The annual birthday post.
Maybe you can relate to this:
At some point, something happens. A loss, a disappointment, a hurt, a reopening of trauma. Maybe a combination of those.
Things fall apart. Maybe not immediately, or obviously. But enough to make your life feel unrecognizable.
As you pick up the pieces, it seems obvious that you should try to figure out where and how you went wrong, so that you can avoid making a mess of things again. You comb over your mistakes. You spend a lot of time thinking about your regrets, which seem to have multiplied exponentially.

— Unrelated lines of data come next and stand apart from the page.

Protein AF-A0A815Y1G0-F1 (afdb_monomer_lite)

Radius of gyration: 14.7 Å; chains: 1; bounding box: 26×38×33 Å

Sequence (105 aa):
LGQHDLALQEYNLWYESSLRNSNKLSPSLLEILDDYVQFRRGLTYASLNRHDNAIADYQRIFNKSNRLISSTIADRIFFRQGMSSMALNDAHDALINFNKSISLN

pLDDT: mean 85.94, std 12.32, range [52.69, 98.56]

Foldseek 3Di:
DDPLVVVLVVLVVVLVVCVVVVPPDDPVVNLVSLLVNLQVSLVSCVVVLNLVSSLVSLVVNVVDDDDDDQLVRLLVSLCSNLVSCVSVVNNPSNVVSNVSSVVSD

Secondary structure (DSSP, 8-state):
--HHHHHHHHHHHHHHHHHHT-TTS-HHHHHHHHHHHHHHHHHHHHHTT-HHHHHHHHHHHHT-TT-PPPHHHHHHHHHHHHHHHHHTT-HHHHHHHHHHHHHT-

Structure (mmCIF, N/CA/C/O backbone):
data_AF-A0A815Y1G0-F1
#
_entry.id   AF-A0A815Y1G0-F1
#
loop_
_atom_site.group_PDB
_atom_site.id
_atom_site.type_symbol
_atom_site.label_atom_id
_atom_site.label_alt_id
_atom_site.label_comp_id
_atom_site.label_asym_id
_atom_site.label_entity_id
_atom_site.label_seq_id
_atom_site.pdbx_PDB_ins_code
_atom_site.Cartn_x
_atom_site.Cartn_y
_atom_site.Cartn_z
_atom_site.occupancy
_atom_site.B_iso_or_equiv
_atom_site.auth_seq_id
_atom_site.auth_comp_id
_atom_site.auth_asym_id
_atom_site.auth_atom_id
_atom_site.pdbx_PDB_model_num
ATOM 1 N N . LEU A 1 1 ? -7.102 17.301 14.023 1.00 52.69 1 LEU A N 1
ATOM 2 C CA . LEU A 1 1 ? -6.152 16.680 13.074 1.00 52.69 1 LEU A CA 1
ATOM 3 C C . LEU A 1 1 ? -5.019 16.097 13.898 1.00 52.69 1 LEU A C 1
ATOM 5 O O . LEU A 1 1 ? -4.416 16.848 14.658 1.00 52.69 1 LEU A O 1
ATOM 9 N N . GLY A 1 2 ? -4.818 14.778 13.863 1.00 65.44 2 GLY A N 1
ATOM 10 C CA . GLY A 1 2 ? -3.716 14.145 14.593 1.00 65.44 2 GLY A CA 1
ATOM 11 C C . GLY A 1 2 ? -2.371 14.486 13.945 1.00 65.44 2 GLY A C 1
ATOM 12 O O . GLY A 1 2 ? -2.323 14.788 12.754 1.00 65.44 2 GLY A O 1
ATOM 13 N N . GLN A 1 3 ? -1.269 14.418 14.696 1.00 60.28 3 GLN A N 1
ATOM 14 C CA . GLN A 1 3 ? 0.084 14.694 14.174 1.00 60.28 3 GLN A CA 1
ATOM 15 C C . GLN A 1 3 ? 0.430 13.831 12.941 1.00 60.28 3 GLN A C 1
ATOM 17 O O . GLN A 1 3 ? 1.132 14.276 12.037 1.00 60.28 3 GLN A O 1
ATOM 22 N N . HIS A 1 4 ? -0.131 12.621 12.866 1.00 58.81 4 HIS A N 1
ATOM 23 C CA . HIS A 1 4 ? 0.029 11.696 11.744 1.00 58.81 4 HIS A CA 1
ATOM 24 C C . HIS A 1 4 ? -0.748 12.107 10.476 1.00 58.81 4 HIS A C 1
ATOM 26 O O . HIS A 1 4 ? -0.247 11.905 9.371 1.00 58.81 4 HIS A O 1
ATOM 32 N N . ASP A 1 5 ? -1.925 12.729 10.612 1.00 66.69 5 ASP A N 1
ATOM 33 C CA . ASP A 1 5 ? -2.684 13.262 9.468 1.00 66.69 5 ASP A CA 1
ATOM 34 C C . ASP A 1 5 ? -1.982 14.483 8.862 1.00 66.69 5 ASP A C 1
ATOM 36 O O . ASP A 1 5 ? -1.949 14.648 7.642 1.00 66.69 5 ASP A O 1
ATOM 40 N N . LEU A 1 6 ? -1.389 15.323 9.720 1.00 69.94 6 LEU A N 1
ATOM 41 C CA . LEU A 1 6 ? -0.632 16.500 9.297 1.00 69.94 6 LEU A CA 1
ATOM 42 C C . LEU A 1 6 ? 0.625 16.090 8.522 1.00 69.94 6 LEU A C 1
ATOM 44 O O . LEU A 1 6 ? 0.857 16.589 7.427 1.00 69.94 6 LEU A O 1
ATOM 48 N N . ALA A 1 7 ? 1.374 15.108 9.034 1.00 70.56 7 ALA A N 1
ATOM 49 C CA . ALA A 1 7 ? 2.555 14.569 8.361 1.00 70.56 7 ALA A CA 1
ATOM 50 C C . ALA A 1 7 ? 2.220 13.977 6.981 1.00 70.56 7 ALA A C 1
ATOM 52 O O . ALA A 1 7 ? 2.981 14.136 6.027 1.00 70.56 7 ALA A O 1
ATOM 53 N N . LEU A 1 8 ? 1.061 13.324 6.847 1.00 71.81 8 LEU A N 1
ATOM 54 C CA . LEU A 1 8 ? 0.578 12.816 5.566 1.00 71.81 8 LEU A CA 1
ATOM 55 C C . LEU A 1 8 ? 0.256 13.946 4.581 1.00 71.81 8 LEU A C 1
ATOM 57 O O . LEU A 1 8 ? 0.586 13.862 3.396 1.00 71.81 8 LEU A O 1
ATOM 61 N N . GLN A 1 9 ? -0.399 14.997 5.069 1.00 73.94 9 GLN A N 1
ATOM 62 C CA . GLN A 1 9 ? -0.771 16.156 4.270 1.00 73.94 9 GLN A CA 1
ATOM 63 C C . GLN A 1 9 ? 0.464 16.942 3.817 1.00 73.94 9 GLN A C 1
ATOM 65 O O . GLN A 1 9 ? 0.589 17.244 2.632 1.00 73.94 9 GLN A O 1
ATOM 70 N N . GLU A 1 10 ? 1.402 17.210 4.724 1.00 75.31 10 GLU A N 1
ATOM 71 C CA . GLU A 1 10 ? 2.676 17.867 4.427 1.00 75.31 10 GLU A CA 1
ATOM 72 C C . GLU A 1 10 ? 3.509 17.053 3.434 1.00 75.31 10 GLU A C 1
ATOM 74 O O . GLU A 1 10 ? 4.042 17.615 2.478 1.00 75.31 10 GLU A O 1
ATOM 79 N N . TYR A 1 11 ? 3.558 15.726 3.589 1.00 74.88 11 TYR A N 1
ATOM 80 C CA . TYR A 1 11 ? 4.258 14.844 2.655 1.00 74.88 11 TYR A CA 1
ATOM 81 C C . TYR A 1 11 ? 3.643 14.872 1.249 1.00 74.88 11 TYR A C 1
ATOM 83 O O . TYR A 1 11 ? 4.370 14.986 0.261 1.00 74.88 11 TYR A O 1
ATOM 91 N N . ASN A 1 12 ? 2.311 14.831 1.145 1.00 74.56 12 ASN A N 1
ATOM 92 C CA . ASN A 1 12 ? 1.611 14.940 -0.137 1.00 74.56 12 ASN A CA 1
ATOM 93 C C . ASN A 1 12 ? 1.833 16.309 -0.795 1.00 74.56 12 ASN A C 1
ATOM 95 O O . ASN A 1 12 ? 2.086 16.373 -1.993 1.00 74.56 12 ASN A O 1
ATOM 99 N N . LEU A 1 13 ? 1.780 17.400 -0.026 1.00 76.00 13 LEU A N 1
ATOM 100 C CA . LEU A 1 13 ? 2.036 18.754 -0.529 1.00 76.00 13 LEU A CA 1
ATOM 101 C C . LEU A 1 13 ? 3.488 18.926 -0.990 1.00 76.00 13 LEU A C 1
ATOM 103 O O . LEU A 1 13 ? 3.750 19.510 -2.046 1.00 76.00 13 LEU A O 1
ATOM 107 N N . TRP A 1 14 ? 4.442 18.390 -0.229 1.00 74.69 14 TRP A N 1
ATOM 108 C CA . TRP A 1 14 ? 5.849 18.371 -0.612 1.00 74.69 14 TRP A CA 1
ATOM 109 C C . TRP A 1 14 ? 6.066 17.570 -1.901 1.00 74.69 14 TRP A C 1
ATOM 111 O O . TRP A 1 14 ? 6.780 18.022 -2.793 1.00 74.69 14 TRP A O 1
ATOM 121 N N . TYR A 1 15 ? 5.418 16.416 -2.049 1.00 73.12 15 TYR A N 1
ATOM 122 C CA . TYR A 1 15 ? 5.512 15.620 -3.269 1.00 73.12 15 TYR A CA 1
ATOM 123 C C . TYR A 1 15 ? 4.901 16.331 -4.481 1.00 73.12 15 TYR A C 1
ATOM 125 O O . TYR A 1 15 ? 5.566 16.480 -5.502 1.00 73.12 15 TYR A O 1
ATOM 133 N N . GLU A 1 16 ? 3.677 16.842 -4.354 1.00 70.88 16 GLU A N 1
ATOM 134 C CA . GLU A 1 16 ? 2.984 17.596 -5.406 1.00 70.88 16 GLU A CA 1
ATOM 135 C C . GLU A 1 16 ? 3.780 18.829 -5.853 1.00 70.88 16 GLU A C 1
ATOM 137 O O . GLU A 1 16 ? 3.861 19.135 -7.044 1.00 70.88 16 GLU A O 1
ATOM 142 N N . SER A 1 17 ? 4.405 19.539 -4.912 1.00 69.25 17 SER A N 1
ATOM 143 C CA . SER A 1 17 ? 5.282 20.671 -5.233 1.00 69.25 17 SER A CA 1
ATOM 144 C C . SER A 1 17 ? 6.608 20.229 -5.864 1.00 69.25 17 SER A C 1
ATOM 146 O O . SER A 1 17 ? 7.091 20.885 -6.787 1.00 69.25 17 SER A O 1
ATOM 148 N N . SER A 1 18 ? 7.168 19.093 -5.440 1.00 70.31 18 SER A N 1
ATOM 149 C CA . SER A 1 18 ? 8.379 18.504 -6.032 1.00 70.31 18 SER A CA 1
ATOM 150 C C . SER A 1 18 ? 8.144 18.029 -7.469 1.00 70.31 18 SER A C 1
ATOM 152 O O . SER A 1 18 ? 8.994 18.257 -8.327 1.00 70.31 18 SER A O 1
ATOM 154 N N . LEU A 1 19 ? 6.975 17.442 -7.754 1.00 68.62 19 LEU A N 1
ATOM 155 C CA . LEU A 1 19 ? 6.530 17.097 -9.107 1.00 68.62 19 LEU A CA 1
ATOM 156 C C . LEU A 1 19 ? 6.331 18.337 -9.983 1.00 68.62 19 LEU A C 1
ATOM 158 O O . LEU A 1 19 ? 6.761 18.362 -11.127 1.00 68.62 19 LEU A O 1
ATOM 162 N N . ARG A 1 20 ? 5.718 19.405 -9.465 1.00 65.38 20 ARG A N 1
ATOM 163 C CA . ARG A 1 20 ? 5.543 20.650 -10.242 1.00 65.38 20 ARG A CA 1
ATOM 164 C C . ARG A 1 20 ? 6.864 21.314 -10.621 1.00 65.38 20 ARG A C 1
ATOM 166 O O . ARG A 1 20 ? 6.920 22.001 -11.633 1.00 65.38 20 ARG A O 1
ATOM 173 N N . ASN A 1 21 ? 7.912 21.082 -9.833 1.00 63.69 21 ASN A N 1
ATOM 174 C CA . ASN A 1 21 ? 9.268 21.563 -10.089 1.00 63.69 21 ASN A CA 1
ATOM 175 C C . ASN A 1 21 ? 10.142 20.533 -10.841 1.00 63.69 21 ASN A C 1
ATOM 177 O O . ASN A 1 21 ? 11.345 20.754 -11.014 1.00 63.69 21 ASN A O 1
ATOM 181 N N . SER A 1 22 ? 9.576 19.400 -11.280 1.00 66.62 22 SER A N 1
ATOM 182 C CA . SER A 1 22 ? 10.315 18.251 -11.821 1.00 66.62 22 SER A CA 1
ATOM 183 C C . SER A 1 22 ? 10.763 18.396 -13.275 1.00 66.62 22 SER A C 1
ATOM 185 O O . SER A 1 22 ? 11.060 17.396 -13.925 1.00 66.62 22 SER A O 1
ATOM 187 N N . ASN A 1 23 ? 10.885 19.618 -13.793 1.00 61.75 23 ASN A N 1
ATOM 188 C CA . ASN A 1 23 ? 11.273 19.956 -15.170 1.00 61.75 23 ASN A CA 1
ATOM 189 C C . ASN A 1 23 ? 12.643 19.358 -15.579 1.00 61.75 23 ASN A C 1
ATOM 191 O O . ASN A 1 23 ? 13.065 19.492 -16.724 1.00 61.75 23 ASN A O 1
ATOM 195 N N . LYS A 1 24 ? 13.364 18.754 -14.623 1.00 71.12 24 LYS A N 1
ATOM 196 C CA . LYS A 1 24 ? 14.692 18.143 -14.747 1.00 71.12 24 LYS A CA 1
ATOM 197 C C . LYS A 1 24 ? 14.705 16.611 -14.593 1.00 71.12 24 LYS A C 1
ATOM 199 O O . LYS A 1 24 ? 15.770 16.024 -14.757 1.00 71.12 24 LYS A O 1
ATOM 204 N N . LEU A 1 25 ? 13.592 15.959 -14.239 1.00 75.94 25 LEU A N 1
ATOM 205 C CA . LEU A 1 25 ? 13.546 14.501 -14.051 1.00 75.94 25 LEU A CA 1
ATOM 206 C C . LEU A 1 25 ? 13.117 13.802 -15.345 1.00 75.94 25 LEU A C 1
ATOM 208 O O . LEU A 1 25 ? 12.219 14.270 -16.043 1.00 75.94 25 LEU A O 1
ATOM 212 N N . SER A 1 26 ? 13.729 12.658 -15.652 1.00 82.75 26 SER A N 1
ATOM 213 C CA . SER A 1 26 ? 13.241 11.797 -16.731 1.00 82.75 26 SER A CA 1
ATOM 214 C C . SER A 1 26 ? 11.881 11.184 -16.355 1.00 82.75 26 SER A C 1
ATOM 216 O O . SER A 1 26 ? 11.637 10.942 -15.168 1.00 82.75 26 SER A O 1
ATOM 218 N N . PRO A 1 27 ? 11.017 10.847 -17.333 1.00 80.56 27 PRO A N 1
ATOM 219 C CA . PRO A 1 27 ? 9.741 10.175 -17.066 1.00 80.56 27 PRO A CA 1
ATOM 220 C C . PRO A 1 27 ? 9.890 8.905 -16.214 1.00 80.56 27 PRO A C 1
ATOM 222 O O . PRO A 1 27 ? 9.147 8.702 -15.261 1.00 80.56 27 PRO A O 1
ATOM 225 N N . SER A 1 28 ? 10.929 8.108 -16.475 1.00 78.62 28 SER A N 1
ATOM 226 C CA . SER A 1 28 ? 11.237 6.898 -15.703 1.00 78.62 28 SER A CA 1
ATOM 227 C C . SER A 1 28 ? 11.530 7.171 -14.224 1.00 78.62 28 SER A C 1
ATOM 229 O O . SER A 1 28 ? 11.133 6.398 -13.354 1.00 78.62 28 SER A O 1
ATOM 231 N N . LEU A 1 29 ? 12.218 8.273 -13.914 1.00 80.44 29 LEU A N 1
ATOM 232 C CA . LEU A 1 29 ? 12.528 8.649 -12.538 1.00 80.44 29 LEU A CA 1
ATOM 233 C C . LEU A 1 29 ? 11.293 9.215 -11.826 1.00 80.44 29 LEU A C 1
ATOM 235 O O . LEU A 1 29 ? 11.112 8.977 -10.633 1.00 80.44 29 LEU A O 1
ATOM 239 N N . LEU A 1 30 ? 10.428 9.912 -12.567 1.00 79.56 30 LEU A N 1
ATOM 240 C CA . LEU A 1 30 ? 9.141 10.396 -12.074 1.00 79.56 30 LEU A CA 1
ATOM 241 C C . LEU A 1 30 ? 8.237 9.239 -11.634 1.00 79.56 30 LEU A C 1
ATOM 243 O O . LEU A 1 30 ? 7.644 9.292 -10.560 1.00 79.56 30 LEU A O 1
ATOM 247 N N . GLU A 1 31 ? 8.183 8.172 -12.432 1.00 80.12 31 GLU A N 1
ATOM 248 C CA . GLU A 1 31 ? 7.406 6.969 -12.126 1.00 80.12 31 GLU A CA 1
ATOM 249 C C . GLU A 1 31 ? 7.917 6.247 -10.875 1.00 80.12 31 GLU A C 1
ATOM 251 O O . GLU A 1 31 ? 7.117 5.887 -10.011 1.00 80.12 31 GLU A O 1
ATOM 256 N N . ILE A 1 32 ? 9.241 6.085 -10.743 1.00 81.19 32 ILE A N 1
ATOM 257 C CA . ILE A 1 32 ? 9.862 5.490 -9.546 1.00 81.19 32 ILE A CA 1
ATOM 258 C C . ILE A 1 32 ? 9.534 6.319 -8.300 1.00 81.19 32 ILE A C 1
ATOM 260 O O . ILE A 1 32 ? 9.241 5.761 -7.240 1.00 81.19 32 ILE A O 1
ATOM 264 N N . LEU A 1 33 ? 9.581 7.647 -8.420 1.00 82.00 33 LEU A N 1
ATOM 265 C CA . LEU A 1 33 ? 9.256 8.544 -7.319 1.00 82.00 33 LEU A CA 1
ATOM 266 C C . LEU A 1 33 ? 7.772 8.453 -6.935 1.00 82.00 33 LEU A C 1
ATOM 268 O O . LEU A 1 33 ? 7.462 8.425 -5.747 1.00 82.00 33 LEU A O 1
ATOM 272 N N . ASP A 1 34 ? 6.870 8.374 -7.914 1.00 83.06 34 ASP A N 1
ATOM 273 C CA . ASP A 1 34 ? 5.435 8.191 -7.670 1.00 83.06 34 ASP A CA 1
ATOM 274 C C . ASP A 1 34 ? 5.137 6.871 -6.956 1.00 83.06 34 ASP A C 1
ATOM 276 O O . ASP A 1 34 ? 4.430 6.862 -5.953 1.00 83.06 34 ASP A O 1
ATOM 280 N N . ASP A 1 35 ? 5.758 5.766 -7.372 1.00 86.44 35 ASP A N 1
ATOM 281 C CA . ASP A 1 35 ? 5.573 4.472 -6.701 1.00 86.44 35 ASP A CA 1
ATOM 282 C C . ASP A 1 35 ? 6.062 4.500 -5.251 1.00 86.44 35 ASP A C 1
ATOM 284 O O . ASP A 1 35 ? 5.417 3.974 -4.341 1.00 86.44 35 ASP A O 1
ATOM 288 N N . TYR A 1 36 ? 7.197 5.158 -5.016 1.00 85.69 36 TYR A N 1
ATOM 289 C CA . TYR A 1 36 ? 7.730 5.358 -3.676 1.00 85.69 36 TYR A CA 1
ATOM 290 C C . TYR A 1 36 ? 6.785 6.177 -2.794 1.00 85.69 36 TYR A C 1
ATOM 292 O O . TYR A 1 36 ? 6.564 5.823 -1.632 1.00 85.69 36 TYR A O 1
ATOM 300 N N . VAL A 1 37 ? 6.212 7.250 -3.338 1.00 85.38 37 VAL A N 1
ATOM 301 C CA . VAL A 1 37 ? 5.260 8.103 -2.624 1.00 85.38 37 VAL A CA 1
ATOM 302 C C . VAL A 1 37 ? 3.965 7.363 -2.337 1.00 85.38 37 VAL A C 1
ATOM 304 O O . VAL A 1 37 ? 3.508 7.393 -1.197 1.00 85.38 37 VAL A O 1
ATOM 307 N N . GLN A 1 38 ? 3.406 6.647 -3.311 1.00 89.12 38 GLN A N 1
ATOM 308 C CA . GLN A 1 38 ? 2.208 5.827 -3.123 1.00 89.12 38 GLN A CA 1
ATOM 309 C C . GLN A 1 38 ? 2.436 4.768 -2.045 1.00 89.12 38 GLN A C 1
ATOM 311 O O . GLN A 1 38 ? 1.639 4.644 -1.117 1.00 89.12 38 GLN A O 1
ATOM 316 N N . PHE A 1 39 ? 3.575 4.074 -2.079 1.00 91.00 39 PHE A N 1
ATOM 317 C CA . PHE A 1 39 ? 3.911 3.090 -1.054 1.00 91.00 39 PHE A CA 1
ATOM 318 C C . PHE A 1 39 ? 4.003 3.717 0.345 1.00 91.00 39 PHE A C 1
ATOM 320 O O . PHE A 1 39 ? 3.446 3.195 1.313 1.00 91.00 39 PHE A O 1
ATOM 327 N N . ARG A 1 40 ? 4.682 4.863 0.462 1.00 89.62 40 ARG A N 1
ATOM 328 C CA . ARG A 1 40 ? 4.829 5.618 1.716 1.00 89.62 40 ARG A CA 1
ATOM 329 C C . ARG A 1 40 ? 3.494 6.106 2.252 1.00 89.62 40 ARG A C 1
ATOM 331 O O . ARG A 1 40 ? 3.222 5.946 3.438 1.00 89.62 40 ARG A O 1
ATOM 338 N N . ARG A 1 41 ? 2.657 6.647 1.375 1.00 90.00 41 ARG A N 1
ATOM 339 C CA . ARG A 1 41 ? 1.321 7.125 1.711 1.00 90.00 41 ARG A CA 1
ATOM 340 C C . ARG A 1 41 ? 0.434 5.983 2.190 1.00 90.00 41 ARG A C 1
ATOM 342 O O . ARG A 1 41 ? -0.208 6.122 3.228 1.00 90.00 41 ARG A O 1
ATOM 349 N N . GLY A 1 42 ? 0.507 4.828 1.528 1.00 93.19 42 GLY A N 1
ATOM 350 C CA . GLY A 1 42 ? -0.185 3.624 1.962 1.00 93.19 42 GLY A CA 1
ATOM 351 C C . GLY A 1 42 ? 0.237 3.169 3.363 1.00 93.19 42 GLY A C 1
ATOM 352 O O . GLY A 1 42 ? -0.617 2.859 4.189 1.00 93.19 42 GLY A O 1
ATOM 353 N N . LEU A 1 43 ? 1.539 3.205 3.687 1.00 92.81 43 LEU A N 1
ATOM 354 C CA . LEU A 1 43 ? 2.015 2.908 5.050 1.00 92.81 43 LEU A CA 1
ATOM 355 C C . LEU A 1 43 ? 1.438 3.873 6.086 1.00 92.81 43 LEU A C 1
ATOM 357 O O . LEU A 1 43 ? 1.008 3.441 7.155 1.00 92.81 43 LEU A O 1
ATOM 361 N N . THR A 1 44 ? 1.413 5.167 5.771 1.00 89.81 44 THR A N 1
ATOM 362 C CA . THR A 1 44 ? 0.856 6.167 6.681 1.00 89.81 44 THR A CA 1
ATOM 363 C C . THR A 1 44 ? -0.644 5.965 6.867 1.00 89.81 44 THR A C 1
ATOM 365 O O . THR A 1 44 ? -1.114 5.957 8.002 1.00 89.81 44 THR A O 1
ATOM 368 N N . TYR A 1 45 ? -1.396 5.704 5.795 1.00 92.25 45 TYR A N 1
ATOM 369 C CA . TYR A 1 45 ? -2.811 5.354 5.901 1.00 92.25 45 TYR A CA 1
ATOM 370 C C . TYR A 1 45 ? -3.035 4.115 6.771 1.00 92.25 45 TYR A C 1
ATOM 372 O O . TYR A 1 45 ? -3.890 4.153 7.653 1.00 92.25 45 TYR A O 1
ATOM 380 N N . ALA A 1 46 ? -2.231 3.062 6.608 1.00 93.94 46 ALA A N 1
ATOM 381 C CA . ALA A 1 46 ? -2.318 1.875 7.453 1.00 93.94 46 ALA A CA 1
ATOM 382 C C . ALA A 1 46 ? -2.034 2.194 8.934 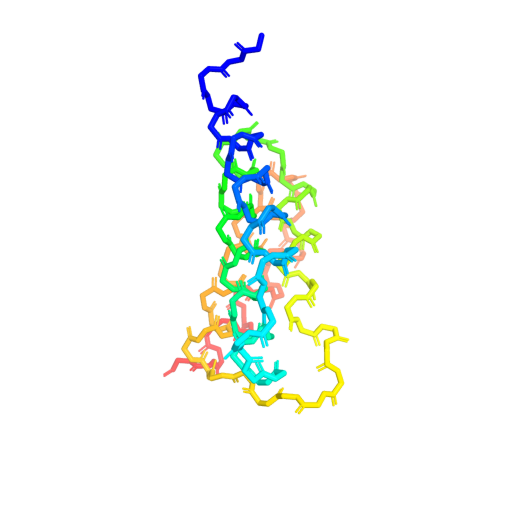1.00 93.94 46 ALA A C 1
ATOM 384 O O . ALA A 1 46 ? -2.757 1.715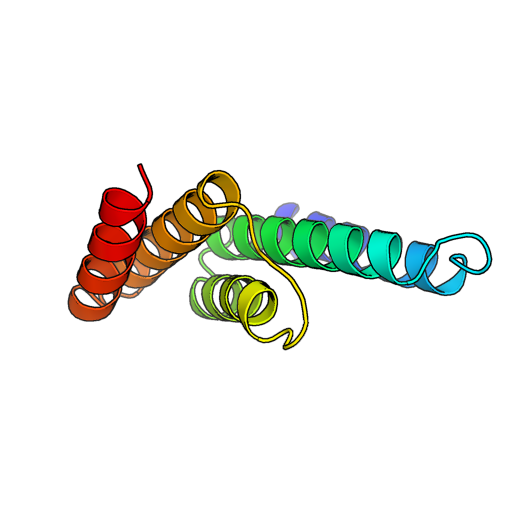 9.800 1.00 93.94 46 ALA A O 1
ATOM 385 N N . SER A 1 47 ? -1.048 3.050 9.240 1.00 92.44 47 SER A N 1
ATOM 386 C CA . SER A 1 47 ? -0.776 3.485 10.626 1.00 92.44 47 SER A CA 1
ATOM 387 C C . SER A 1 47 ? -1.887 4.341 11.243 1.00 92.44 47 SER A C 1
ATOM 389 O O . SER A 1 47 ? -2.021 4.399 12.460 1.00 92.44 47 SER A O 1
ATOM 391 N N . LEU A 1 48 ? -2.697 4.982 10.400 1.00 91.50 48 LEU A N 1
ATOM 392 C CA . LEU A 1 48 ? -3.868 5.768 10.783 1.00 91.50 48 LEU A CA 1
ATOM 393 C C . LEU A 1 48 ? -5.146 4.915 10.869 1.00 91.50 48 LEU A C 1
ATOM 395 O O . LEU A 1 48 ? -6.236 5.470 10.988 1.00 91.50 48 LEU A O 1
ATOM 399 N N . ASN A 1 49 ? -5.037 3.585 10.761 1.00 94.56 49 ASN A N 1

You cultivate something that feels like caution. You become more bounded and careful in how you connect. Risks that once felt reasonable suddenly seem to be too big, too much. Openness that once came easily becomes difficult.
Routines feel more important than ever. You know the dangers of being overly attached to routine better than anyone, but you can’t help feeling as though habit is the only thing you have left. You burrow into your daily rhythms and creature comforts. You retreat further into yourself.
Over time, you enter a space that feels sort of like safety. The great open wound you were trying to stitch up is no longer bleeding. But at a certain point it occurs to you that, while you’re no broken open, you can’t remember the last time you felt joy.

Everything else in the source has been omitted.